Macierewicz przekonywał, że w związku z tym, że Polska ma obecnie "rząd narodowy" obserwujemy obecnie "inne podejście do sprawiedliwości, która sprawia, że dobrzy zostają nagrodzeni, a źli zostają ukarani".
Były szef MON przekonywał, że zasługą obecnego rządu jest przede wszystkim inne podejście do spraw społecznych, które "były największym powodem goryczy ludzkiej przez całe lata po 1989 r.".
- Polacy tak wiele wycierpieli, Polacy tak wiele poświęcili, Polacy tak bardzo oczekiwali wolności i niepodległości.
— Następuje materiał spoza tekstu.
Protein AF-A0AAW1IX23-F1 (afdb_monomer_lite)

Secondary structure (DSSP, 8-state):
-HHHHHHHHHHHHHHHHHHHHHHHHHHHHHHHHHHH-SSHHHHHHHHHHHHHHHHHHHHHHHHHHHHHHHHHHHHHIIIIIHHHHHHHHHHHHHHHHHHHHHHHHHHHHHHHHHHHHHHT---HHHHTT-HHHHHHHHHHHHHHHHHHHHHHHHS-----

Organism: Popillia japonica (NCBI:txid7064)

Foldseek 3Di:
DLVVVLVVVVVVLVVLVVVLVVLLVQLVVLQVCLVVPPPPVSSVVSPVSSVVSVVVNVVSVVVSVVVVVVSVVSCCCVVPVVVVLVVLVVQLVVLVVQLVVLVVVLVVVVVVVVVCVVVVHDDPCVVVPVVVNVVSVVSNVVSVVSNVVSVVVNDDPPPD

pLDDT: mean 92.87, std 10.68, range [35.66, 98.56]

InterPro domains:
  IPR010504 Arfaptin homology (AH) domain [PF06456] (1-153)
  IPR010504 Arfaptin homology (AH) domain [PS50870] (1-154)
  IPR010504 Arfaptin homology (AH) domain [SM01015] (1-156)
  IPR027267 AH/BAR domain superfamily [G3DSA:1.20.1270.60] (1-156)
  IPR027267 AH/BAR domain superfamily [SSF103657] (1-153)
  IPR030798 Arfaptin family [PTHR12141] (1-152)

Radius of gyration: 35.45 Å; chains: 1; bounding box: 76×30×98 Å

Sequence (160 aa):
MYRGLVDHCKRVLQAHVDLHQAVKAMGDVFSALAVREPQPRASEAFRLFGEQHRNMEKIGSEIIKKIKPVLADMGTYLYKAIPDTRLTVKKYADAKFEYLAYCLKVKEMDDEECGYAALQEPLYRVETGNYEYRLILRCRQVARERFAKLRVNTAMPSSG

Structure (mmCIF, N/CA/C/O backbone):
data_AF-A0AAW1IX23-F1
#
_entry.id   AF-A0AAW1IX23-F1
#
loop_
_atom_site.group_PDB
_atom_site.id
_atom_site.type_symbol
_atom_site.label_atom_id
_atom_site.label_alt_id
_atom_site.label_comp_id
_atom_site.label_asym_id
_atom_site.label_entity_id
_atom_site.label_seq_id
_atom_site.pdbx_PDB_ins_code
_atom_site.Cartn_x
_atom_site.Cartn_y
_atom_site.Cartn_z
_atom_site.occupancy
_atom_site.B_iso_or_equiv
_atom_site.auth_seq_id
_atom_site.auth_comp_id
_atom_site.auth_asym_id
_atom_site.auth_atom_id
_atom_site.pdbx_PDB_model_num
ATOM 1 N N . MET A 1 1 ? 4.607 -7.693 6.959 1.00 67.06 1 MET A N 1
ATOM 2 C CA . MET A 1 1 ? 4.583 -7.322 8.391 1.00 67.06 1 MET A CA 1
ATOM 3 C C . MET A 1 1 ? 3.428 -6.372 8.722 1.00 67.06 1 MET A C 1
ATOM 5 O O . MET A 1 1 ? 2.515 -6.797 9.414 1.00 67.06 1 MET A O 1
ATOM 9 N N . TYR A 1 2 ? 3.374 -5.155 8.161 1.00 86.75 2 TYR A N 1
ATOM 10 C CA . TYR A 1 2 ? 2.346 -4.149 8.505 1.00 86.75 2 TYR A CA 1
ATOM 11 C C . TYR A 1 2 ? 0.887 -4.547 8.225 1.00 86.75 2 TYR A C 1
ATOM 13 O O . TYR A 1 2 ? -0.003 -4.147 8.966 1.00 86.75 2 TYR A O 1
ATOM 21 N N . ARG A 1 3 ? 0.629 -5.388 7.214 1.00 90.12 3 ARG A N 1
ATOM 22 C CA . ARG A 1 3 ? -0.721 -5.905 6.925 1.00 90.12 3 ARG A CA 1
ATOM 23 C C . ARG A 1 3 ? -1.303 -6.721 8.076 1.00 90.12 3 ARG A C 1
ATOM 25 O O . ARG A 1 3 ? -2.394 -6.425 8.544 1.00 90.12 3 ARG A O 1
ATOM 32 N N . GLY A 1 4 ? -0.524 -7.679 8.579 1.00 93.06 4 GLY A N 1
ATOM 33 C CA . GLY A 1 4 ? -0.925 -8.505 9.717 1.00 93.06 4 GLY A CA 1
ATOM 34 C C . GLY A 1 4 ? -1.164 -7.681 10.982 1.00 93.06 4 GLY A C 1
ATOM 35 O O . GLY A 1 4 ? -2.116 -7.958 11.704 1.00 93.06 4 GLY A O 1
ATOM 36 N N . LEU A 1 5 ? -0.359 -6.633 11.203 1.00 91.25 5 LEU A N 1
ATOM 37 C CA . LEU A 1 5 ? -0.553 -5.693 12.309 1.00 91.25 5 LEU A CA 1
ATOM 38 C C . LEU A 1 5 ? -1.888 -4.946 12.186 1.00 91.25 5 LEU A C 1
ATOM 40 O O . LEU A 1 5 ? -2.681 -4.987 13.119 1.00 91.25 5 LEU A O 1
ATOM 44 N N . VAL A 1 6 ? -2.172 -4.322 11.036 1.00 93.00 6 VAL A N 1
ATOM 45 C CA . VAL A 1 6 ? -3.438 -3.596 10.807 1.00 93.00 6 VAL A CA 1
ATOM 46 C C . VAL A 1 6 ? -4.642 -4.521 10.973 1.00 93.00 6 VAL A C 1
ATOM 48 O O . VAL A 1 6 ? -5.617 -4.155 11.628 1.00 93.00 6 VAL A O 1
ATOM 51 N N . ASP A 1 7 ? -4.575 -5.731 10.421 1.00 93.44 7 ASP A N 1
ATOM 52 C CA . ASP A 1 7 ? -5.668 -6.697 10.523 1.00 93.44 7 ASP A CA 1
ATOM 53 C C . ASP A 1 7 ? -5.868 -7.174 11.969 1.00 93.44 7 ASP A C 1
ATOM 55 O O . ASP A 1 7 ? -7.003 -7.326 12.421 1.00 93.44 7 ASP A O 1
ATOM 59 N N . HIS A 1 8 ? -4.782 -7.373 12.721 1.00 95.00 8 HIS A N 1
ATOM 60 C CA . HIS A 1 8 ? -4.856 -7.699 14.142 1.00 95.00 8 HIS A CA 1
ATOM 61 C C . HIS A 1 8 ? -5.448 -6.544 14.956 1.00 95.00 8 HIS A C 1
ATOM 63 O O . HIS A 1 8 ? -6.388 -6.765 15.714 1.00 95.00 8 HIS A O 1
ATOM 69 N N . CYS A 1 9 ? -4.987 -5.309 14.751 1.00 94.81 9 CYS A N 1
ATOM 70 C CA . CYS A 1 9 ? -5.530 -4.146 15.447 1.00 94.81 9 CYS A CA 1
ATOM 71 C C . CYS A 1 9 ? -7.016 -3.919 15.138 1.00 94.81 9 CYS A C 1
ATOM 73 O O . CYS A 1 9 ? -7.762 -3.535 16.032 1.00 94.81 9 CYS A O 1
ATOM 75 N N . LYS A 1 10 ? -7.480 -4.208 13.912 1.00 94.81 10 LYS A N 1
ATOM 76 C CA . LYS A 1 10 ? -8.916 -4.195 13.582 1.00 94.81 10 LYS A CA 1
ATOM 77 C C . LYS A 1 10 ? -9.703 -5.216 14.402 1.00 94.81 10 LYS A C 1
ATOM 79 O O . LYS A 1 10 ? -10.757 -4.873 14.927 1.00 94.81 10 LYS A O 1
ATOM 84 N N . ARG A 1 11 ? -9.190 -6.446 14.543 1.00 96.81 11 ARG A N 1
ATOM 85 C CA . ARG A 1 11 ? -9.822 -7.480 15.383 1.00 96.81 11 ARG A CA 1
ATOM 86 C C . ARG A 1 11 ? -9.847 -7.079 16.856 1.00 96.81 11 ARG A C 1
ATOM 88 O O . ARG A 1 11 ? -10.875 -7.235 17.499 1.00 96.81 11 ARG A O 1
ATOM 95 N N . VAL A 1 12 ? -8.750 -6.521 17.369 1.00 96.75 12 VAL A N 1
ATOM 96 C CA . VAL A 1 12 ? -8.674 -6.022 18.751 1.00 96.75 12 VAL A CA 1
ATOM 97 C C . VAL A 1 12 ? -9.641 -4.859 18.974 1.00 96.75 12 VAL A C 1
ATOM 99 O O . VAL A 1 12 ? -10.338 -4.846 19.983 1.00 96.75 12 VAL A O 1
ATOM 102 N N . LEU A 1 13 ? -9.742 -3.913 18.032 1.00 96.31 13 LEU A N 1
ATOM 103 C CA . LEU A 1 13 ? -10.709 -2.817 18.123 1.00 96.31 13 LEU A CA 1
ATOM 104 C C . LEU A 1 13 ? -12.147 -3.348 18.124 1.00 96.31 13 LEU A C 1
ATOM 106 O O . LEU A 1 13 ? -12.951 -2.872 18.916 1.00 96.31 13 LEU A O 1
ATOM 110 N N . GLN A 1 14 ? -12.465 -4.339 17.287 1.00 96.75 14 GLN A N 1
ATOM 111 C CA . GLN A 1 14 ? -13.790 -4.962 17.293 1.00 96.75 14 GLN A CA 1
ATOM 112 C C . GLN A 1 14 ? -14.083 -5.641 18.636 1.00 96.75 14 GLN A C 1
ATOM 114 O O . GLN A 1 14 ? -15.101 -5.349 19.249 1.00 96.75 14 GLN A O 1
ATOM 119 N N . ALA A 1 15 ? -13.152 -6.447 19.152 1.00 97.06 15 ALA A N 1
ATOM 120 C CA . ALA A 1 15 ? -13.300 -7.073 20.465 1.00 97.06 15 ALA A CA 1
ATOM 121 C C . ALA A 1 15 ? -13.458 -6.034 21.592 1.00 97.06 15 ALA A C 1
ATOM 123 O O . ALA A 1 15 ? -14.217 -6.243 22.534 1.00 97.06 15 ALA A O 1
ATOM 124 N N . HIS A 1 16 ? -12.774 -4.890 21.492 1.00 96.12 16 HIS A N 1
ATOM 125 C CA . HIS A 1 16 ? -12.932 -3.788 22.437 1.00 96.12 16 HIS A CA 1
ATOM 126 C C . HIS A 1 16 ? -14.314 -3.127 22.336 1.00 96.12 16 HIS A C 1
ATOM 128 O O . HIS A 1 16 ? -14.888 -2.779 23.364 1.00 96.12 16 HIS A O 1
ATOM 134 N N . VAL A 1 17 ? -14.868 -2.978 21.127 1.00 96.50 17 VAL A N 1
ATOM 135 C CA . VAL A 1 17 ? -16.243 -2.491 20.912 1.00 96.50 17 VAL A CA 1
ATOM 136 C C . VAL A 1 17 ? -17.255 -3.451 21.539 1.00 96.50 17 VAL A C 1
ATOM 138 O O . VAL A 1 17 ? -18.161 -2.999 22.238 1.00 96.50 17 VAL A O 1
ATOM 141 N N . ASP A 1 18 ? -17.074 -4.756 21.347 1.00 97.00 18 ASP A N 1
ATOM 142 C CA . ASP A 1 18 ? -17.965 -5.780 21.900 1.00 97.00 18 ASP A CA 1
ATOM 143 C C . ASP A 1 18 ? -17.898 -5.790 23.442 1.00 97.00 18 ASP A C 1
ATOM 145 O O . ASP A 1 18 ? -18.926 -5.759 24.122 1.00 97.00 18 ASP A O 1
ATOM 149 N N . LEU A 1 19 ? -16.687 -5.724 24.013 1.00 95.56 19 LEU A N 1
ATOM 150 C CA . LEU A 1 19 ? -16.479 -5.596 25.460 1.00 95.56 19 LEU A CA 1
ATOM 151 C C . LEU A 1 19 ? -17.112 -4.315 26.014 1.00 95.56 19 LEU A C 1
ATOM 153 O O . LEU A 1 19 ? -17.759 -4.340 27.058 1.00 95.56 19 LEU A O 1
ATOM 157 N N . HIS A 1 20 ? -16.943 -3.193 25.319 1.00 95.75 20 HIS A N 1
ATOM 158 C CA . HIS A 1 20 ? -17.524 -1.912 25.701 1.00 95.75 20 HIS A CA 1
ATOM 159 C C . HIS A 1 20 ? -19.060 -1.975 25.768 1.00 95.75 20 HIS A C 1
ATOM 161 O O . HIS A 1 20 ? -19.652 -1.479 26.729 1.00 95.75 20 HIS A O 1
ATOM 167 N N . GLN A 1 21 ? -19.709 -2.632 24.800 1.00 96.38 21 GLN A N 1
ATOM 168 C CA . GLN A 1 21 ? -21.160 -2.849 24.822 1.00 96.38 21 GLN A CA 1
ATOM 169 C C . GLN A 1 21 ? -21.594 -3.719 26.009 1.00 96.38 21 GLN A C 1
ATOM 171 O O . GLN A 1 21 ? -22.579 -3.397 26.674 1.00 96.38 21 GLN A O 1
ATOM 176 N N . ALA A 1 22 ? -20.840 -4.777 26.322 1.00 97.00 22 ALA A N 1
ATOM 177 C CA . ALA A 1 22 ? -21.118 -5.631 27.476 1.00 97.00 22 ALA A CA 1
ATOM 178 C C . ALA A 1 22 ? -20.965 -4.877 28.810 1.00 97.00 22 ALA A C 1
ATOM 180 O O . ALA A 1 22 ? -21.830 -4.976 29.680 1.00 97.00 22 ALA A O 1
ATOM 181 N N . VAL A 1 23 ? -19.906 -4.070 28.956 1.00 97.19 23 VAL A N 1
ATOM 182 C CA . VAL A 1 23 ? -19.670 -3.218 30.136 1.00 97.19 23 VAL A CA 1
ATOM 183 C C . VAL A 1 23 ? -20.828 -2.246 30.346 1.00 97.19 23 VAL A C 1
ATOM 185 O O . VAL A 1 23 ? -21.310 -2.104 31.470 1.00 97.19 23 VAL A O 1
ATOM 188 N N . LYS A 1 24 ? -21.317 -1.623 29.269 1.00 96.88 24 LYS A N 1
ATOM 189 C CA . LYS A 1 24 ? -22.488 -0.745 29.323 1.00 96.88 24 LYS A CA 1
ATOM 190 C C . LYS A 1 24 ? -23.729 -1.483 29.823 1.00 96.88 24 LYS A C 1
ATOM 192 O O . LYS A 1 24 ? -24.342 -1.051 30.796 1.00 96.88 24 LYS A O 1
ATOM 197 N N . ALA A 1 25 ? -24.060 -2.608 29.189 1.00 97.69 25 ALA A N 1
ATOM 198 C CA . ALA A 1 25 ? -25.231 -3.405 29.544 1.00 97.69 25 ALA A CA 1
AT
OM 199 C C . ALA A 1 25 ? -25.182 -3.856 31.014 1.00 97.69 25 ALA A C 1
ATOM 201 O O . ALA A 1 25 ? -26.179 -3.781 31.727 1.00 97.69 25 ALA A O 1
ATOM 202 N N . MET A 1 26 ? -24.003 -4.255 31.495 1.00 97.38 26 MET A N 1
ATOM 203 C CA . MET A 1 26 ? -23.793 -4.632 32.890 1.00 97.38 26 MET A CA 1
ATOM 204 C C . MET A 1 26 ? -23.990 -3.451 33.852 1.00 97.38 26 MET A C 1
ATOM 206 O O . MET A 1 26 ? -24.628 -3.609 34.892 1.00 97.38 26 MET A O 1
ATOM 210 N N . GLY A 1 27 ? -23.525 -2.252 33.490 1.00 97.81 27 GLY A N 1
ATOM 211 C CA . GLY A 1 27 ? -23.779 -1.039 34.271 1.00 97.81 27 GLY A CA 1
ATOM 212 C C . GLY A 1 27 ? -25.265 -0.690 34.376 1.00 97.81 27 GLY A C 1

Niestety okazało się, że ci, którzy najwięcej poświęcili i najwięcej wycierpieli – zostali zepchnięci na margines - ocenił.
Obecnie jednak, jak tłumaczył, sytuacja ta się zmienia, bo "naprawdę mamy rząd narodowy".
Były szef MON przekonywał też, że Polska po dwóch latach rządów PiS jest bezpieczniejsza. Wyliczał, że obecny rząd "odbudował Wojsko Polskie, dokonał zasadniczych zmian w uzbrojeniu Wojska Polskiego i zbudował Wojska Obrony Terytorialnej".